As related to the VSYS oscillation/pulse issue: Since my application is able to detect the voltage oscillation by means of the AD pin, this error state can be detected. As you said, setting the EN_NOBATOP bit after I detect the oscillation will remove the oscillation. Clearing the EN_NOBATOP to normal just afterwards seems to be OK. During the testing I now see termination at about 25 mA. This is far away from the expected 50 mA - but I guess I can live with that? Or will this have bad impact on the battery?

HC

HC

HC,

Sorry, should have been "in order to ALLOW low current termination". If you were too have used ITERM=150mA, you might not have seen this issue.

Setting HiZ mode resets everything but be careful because in HiZ mode the only power to your system from the battery.
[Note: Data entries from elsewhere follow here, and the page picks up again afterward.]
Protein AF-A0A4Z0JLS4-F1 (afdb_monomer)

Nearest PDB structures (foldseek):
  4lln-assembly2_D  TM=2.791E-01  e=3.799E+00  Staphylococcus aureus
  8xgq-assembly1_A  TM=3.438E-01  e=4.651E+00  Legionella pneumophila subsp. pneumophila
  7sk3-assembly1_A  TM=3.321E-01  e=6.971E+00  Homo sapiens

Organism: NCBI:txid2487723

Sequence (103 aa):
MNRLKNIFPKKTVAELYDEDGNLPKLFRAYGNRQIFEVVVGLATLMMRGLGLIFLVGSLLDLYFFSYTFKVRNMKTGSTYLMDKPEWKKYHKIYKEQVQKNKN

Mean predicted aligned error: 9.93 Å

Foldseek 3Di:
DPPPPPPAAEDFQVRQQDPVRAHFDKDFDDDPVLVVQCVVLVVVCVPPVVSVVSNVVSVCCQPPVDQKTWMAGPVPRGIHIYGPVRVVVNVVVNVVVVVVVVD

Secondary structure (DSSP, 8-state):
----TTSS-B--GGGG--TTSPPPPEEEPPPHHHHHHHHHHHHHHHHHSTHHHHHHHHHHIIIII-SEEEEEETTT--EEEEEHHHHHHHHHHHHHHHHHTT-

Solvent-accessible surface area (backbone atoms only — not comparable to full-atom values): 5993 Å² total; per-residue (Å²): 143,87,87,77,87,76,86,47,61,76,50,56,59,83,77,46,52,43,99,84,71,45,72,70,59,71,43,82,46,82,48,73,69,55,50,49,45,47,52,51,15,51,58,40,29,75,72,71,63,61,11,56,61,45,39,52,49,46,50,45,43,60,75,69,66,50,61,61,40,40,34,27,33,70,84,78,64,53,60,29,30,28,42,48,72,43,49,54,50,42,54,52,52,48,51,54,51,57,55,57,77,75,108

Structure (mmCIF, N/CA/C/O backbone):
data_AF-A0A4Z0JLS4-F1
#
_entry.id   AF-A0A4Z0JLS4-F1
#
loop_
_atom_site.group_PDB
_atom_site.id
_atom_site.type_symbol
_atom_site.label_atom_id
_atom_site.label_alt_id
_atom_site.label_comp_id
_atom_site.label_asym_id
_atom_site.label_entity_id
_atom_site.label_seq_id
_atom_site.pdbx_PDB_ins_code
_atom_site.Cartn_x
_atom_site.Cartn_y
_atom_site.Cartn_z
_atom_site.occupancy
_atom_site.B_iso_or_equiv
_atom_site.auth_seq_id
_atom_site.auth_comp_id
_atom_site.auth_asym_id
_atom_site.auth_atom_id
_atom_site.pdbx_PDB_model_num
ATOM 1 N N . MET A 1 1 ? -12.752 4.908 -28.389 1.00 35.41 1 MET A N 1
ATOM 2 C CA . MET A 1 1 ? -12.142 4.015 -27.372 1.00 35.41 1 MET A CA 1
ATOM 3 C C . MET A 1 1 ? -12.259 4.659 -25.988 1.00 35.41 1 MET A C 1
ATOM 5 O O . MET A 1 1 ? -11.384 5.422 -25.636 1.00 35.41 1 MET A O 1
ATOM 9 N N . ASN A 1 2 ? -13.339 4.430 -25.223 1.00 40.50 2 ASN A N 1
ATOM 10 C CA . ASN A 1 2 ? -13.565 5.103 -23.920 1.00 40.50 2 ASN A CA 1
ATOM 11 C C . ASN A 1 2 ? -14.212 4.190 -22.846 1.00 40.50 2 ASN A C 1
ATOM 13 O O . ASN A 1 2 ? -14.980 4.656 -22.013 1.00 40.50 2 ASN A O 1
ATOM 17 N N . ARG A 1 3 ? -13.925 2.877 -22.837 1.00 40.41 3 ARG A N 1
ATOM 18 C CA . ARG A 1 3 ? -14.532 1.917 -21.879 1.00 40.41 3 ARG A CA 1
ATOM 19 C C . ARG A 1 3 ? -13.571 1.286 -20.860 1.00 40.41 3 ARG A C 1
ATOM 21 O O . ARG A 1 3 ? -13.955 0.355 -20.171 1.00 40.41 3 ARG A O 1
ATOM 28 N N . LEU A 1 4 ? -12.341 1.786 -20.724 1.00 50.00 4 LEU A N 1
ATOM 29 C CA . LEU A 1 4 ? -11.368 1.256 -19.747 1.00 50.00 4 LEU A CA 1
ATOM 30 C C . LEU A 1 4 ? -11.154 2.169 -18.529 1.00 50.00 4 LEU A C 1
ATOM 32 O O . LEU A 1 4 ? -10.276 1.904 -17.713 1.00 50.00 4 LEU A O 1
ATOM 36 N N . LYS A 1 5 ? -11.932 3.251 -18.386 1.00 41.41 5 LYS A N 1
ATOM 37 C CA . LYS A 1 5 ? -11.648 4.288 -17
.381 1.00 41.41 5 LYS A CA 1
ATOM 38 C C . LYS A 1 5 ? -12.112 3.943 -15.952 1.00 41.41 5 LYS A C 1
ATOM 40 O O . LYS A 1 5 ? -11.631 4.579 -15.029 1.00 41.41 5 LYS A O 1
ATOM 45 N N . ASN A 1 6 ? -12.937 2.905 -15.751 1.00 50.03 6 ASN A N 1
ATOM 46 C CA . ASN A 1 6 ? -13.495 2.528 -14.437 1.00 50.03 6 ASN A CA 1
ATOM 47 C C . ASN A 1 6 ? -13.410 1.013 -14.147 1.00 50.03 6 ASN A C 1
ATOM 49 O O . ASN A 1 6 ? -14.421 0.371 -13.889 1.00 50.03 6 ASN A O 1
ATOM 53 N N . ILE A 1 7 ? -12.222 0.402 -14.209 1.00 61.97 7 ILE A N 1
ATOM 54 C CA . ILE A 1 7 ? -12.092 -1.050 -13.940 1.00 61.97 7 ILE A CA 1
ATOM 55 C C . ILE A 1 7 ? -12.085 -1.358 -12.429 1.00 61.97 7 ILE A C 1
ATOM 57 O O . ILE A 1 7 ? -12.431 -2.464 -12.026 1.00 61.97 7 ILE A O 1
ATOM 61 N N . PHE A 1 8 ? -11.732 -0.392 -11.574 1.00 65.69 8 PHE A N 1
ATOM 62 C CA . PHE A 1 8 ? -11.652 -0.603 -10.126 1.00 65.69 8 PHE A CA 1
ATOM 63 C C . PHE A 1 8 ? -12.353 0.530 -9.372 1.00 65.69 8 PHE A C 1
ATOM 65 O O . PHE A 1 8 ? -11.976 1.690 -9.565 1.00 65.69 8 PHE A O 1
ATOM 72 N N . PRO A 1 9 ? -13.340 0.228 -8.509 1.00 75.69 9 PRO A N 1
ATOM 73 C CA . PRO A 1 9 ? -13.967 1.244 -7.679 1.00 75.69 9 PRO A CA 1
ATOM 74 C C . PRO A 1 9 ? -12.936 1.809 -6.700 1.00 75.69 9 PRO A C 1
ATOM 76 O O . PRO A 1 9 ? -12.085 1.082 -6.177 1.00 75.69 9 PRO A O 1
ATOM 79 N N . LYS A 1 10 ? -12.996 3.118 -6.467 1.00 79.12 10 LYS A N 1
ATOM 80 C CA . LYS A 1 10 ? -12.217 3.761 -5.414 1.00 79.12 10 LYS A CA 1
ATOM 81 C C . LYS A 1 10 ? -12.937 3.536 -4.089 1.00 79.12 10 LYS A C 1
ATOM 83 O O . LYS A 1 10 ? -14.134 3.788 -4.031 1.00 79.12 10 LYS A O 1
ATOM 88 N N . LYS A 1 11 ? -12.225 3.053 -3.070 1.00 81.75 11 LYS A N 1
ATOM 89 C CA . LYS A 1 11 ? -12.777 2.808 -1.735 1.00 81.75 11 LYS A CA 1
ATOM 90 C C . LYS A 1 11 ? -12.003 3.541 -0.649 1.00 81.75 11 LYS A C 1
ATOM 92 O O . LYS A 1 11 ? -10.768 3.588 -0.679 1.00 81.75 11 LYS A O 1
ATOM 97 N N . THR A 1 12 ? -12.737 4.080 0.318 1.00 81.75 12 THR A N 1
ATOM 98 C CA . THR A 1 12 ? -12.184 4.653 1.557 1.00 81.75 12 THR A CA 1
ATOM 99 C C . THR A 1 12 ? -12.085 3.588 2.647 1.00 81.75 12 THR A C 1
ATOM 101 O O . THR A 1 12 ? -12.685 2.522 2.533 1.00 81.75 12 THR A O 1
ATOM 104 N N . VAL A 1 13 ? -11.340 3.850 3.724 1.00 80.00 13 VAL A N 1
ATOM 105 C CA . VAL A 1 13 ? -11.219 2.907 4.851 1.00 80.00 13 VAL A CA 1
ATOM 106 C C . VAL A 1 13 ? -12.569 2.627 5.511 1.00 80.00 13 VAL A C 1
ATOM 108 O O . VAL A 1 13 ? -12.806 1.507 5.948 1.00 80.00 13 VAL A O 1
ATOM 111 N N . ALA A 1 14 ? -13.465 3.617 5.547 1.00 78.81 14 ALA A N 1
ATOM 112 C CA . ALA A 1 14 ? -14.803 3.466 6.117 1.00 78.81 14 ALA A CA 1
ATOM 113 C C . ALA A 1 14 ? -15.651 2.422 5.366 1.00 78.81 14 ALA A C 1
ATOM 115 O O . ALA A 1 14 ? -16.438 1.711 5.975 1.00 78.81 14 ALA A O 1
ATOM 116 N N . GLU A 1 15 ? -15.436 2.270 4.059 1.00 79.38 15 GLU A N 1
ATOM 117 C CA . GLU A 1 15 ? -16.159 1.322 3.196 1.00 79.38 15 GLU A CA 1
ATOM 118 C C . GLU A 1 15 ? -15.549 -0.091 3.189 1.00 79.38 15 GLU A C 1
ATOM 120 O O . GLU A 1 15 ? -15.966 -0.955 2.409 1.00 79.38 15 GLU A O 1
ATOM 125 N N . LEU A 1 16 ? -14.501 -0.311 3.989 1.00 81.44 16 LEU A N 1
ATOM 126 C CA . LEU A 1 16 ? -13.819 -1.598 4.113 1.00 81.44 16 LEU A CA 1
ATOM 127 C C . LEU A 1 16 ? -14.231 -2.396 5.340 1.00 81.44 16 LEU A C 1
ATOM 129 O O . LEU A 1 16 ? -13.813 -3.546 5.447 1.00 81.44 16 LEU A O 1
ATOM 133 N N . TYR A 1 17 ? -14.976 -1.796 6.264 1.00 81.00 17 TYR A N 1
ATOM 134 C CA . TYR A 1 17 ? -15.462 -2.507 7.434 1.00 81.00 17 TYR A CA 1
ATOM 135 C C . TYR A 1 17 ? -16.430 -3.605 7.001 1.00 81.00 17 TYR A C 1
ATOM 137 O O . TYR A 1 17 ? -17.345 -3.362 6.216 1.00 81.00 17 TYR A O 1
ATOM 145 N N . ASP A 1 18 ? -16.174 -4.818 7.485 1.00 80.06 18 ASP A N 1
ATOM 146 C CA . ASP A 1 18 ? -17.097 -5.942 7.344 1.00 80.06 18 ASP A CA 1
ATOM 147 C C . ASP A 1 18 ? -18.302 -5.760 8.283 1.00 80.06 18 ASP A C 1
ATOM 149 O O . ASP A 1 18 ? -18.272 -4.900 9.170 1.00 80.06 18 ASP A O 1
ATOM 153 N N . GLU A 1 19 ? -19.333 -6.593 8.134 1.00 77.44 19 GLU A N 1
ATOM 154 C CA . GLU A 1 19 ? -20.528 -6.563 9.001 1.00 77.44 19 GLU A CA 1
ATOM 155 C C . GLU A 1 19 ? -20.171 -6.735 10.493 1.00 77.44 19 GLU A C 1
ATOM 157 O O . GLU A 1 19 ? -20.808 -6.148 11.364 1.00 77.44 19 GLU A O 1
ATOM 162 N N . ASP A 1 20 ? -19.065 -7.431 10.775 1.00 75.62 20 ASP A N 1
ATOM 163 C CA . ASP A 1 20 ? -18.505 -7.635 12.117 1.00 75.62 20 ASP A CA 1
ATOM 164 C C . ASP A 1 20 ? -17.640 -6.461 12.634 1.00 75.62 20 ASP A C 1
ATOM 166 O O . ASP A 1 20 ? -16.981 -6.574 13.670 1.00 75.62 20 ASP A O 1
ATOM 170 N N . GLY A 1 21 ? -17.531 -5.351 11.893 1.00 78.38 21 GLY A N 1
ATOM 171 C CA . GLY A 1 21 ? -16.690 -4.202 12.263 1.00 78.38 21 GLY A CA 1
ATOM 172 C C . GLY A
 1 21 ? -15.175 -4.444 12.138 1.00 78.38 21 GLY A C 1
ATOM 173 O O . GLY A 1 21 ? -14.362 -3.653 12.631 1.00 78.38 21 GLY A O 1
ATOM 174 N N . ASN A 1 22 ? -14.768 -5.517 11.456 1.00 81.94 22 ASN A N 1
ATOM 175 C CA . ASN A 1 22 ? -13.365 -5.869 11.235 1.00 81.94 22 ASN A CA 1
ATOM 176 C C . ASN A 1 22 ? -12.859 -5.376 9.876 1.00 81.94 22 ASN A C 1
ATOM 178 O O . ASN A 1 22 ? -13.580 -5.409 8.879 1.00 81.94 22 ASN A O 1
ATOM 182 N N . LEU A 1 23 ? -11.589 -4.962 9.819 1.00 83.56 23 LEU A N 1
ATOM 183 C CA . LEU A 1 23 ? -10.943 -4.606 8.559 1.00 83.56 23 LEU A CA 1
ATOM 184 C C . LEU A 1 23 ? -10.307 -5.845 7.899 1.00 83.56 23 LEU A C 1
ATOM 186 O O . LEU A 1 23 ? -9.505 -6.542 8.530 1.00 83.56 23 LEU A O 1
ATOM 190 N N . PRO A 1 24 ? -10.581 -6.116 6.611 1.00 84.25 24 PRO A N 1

The buck converter is turned off and will not provide the MINSYS voltage at SYS. BVOP should reset if you simply write VBATREG register up to 4.2V from the default 3.6V.

I like your idea about the ADC to monitor the voltage level and only change the EN_NOTBAOP bit when close to termination.

The datasheet min spec for ITERM=50mA is +/-35% so you should be terminating at 32mA at a minimum. How accurate is your ITERM = 25mA measurement?